Life Expenses in Your 50s and Beyond

As you reach your 50s, retirement planning intensifies. You may also consider helping your child purchase their first home—parents in Ontario contribute an average of $128,000 to this effort, while Vancouver parents contribute about $204,000. Additionally, some in this age group are caring for aging parents, with the average annual cost of eldercare around $6,000.

Estate planning also becomes crucial at this stage. This may involve drafting a will, setting up a trust, or purchasing life insurance to ensure your assets are distributed according to your wishes after your passing.

Maximizing Your Savings with Registered Accounts

To help meet your financial goals, consider using tax-sheltered registered accounts. These accounts allow you to grow your savings without paying taxes until you withdraw the funds, typically in retirement.
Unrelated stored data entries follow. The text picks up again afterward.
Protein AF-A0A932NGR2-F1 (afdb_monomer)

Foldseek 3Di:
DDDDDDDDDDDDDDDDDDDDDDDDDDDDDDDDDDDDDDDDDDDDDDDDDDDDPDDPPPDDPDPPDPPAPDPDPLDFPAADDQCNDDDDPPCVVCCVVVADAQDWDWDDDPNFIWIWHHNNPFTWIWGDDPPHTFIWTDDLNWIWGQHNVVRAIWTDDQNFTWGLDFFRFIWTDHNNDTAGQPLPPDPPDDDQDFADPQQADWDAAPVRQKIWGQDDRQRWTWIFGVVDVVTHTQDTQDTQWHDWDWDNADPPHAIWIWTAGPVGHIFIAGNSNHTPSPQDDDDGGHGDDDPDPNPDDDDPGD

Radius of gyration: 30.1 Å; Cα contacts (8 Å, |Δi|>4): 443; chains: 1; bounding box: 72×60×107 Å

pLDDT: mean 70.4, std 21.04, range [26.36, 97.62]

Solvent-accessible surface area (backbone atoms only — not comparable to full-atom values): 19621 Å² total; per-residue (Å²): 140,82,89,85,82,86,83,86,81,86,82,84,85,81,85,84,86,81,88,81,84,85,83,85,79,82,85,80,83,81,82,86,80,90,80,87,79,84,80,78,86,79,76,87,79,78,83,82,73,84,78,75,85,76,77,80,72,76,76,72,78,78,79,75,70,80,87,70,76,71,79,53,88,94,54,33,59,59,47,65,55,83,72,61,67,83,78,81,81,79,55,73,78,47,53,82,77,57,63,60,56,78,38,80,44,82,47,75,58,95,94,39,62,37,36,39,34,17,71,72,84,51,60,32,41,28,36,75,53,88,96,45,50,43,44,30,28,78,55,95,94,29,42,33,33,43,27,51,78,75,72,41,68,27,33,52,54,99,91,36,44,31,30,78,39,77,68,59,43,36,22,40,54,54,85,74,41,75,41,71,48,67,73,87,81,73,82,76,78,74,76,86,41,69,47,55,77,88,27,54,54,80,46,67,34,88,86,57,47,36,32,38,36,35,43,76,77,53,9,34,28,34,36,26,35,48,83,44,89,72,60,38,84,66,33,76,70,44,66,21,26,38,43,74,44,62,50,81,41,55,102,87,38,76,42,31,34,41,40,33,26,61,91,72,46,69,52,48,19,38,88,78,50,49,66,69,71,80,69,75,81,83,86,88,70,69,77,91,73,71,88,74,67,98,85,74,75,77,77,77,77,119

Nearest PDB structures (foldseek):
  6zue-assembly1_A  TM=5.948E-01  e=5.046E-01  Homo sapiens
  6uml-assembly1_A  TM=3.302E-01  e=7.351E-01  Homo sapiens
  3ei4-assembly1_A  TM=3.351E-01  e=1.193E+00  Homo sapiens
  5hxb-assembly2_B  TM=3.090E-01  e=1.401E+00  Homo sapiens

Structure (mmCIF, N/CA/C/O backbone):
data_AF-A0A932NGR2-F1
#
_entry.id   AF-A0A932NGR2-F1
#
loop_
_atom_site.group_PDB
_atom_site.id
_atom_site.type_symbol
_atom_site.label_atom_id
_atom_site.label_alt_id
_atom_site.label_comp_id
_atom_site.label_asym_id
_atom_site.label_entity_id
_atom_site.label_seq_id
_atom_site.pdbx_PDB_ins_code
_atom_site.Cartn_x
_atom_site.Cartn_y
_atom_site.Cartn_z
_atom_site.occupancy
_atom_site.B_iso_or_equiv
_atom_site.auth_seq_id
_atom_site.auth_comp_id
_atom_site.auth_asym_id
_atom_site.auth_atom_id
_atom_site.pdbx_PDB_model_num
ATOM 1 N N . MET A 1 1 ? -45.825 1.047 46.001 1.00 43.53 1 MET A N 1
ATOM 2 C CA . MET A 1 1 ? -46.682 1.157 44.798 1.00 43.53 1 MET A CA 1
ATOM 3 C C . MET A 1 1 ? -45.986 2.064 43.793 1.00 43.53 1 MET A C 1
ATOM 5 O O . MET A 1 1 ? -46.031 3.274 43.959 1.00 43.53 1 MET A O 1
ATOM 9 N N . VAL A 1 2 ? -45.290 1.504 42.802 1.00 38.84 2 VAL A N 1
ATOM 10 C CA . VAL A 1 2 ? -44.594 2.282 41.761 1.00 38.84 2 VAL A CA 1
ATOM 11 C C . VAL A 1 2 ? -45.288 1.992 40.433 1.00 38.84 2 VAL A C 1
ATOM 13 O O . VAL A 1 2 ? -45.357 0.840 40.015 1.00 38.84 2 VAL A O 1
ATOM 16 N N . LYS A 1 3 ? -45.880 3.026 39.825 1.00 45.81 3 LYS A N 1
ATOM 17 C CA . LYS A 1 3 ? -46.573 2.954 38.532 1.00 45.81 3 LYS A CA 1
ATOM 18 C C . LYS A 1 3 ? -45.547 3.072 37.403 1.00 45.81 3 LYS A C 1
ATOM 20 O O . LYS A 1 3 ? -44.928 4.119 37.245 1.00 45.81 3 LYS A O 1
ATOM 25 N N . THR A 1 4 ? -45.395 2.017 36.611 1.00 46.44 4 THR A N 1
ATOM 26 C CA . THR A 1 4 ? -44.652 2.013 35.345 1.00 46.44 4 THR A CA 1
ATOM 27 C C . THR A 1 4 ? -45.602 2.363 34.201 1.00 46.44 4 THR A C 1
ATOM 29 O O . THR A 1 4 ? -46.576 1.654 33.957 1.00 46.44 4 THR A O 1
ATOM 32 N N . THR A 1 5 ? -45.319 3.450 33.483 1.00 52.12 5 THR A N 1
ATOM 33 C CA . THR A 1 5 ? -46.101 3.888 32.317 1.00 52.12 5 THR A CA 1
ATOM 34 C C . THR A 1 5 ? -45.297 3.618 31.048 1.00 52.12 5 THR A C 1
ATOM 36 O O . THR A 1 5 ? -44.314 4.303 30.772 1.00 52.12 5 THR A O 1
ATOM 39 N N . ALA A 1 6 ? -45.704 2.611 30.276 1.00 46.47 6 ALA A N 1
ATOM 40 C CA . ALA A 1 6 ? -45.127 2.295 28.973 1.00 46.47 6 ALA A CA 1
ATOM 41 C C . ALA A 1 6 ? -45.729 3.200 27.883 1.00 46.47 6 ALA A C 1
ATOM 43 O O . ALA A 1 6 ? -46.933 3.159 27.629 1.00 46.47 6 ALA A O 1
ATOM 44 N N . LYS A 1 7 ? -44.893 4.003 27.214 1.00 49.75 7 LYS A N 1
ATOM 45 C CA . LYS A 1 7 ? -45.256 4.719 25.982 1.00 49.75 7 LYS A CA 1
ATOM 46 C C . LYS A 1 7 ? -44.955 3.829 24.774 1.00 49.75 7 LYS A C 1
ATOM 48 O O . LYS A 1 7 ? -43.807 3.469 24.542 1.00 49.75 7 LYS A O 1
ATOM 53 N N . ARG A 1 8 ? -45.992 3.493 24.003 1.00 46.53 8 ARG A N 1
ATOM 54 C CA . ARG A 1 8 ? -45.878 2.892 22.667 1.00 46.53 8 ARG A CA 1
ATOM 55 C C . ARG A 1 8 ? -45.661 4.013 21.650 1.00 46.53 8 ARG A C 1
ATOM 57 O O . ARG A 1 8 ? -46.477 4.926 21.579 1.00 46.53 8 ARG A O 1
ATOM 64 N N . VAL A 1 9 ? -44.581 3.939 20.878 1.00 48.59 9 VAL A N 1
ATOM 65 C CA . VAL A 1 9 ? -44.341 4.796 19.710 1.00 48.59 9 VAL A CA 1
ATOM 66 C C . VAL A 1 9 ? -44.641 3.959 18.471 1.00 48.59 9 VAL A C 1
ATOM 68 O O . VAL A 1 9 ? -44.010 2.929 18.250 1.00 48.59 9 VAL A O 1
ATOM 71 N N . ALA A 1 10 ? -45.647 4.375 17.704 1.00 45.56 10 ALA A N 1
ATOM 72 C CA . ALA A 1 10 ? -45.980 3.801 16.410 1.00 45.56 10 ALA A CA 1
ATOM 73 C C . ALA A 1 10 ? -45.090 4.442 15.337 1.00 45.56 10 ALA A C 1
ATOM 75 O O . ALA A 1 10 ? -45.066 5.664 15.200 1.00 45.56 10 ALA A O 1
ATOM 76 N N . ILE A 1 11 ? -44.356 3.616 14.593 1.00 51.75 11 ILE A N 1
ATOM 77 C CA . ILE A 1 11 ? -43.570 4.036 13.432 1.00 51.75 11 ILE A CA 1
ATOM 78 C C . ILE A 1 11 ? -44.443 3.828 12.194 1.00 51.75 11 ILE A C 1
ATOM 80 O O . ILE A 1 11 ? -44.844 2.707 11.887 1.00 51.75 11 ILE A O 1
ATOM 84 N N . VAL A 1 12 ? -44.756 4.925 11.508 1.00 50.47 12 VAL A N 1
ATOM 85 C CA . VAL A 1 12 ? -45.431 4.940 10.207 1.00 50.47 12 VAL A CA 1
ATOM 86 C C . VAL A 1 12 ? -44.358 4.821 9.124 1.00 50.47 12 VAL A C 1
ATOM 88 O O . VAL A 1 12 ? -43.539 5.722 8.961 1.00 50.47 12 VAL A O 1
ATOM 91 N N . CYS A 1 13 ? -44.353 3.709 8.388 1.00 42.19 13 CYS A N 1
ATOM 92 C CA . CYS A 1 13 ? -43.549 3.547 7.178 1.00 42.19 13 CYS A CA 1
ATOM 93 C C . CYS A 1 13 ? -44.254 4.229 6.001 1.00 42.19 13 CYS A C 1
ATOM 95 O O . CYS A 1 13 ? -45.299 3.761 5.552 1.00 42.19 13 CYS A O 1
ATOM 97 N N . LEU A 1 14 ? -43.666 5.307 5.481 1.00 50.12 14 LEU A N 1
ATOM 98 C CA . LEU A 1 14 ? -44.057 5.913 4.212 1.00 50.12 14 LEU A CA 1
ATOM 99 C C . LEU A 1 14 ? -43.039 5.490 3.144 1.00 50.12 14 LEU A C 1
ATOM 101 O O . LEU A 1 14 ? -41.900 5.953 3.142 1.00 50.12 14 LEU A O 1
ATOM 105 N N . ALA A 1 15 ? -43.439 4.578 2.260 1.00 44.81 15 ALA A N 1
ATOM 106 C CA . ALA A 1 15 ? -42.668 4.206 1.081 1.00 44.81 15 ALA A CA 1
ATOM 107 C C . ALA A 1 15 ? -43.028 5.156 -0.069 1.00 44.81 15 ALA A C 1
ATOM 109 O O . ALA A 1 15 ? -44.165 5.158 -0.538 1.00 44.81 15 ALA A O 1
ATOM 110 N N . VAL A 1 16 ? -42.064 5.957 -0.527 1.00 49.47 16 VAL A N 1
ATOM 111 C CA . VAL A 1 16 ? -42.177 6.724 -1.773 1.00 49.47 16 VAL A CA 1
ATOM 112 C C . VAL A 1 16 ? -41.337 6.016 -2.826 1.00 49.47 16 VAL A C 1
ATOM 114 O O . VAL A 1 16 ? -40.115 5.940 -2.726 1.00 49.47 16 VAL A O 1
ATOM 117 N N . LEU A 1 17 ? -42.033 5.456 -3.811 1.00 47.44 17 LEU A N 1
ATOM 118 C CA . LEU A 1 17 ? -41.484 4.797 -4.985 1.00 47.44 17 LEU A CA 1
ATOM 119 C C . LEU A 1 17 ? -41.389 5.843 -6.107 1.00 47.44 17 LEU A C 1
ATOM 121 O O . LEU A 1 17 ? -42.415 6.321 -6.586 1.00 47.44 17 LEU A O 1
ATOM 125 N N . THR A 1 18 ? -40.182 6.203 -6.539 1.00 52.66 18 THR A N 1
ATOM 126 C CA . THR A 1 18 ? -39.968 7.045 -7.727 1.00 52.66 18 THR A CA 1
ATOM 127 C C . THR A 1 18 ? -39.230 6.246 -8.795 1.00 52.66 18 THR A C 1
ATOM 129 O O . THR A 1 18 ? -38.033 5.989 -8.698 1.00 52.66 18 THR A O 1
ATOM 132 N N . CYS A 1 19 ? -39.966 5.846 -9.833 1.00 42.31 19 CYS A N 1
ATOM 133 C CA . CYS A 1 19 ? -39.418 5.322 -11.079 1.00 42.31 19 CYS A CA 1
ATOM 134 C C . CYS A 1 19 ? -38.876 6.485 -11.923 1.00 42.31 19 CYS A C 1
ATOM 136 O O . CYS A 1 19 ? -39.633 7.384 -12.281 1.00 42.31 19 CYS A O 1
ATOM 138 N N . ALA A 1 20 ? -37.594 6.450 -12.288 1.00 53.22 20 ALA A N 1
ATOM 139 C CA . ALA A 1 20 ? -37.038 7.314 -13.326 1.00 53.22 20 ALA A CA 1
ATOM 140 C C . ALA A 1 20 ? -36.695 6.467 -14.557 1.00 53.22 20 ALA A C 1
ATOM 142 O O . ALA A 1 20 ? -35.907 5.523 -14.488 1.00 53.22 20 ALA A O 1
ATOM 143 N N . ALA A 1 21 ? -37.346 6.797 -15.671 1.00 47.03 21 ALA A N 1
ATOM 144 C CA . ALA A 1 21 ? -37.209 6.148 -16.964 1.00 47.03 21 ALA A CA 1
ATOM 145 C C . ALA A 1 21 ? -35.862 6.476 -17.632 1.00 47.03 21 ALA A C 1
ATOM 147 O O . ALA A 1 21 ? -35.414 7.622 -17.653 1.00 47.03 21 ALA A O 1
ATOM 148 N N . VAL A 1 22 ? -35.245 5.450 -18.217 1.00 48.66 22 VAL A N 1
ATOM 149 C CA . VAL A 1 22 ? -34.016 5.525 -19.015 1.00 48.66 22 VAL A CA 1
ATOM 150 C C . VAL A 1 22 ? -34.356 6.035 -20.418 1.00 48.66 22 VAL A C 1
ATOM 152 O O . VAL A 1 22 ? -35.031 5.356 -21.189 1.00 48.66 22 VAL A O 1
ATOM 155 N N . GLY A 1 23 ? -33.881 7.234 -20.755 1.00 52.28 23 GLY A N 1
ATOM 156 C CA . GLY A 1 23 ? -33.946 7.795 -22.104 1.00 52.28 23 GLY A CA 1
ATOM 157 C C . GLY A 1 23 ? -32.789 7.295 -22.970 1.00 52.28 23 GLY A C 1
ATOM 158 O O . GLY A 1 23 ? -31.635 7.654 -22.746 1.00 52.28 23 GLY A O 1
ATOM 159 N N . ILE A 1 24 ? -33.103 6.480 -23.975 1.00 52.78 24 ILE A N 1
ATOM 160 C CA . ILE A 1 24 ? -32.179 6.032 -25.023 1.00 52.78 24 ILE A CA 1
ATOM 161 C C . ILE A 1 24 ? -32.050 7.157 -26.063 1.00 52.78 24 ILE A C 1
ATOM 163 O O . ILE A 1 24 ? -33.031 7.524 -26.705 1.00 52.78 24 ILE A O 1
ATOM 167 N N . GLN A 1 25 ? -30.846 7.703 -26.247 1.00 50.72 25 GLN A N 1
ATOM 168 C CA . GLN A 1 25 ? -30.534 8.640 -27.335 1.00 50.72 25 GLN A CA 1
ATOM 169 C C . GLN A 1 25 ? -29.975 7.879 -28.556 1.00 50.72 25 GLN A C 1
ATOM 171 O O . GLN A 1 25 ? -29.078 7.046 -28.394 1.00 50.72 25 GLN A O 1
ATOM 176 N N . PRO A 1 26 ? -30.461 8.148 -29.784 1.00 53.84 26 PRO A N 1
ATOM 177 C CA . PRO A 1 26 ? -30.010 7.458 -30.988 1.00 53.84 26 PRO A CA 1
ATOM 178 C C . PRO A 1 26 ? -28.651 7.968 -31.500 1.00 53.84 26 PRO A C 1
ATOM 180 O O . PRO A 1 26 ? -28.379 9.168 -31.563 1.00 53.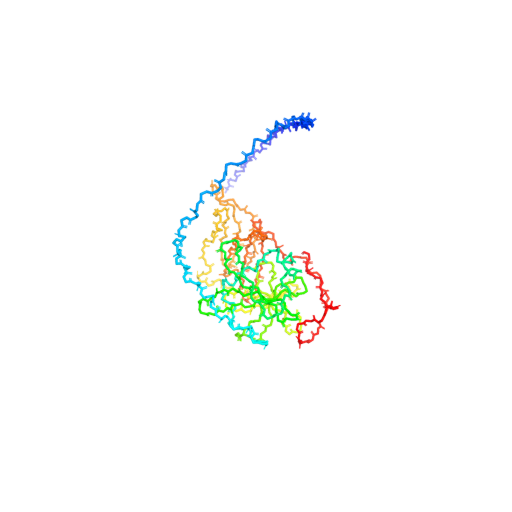84 26 PRO A O 1
ATOM 183 N N . ARG A 1 27 ? -27.808 7.018 -31.929 1.00 52.84 27 ARG A N 1
ATOM 184 C CA . ARG A 1 27 ? -26.542 7.236 -32.646 1.00 52.84 27 ARG A CA 1
ATOM 185 C C . ARG A 1 27 ? -26.786 7.995 -33.957 1.00 52.84 27 ARG A C 1
ATOM 187 O O . ARG A 1 27 ? -27.385 7.448 -34.879 1.00 52.84 27 ARG A O 1
ATOM 194 N N . ARG A 1 28 ? -26.246 9.211 -34.079 1.00 53.97 28 ARG A N 1
ATOM 195 C CA . ARG A 1 28 ? -26.095 9.896 -35.373 1.00 53.97 28 ARG A CA 1
ATOM 196 C C . ARG A 1 28 ? -24.903 9.314 -36.133 1.00 53.97 28 ARG A C 1
ATOM 198 O O . ARG A 1 28 ? -23.763 9.410 -35.680 1.00 53.97 28 ARG A O 1
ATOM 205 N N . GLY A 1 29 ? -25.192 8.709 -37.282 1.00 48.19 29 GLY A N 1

The following options are available:

  • RRSP: Contributions to an RRSP are tax-deductible, and the funds grow tax-sheltered until retirement. RRSPs are also useful for the Home Buyers’ Plan (HBP) and Lifelong Learning Plan (LLP) to fund a first home or education.
  • TFSA: A Tax-Free Savings Account (TFSA) allows you to earn income within the account without paying taxes, and withdrawals are tax-free. The 2024 contribution limit is $7,000 per year, making it an excellent tool for growing savings.
  • FHSA: The First Home Savings Account (FHSA), introduced in 2023, lets you save for your first home with both tax deductions and tax-free growth. The annual contribution limit is $8,000, with a lifetime cap of $40,000.
  • HISA: A High-Interest Savings Account (HISA) offers a higher interest rate than traditional savings accounts, making it ideal for short-term goals or as a holding spot for cash before moving it into a registered account.

Saving for Every Life Stage

No matter your stage of life, it’s possible to save for the future, even in a challenging economic environment. By using a combination of high-interest savings accounts and tax-advantaged registered accounts, you can maximize your savings and work toward your financial goals. Consulting with a financial advisor is also a wise step to ensure you have the right strategies in place for your unique situation.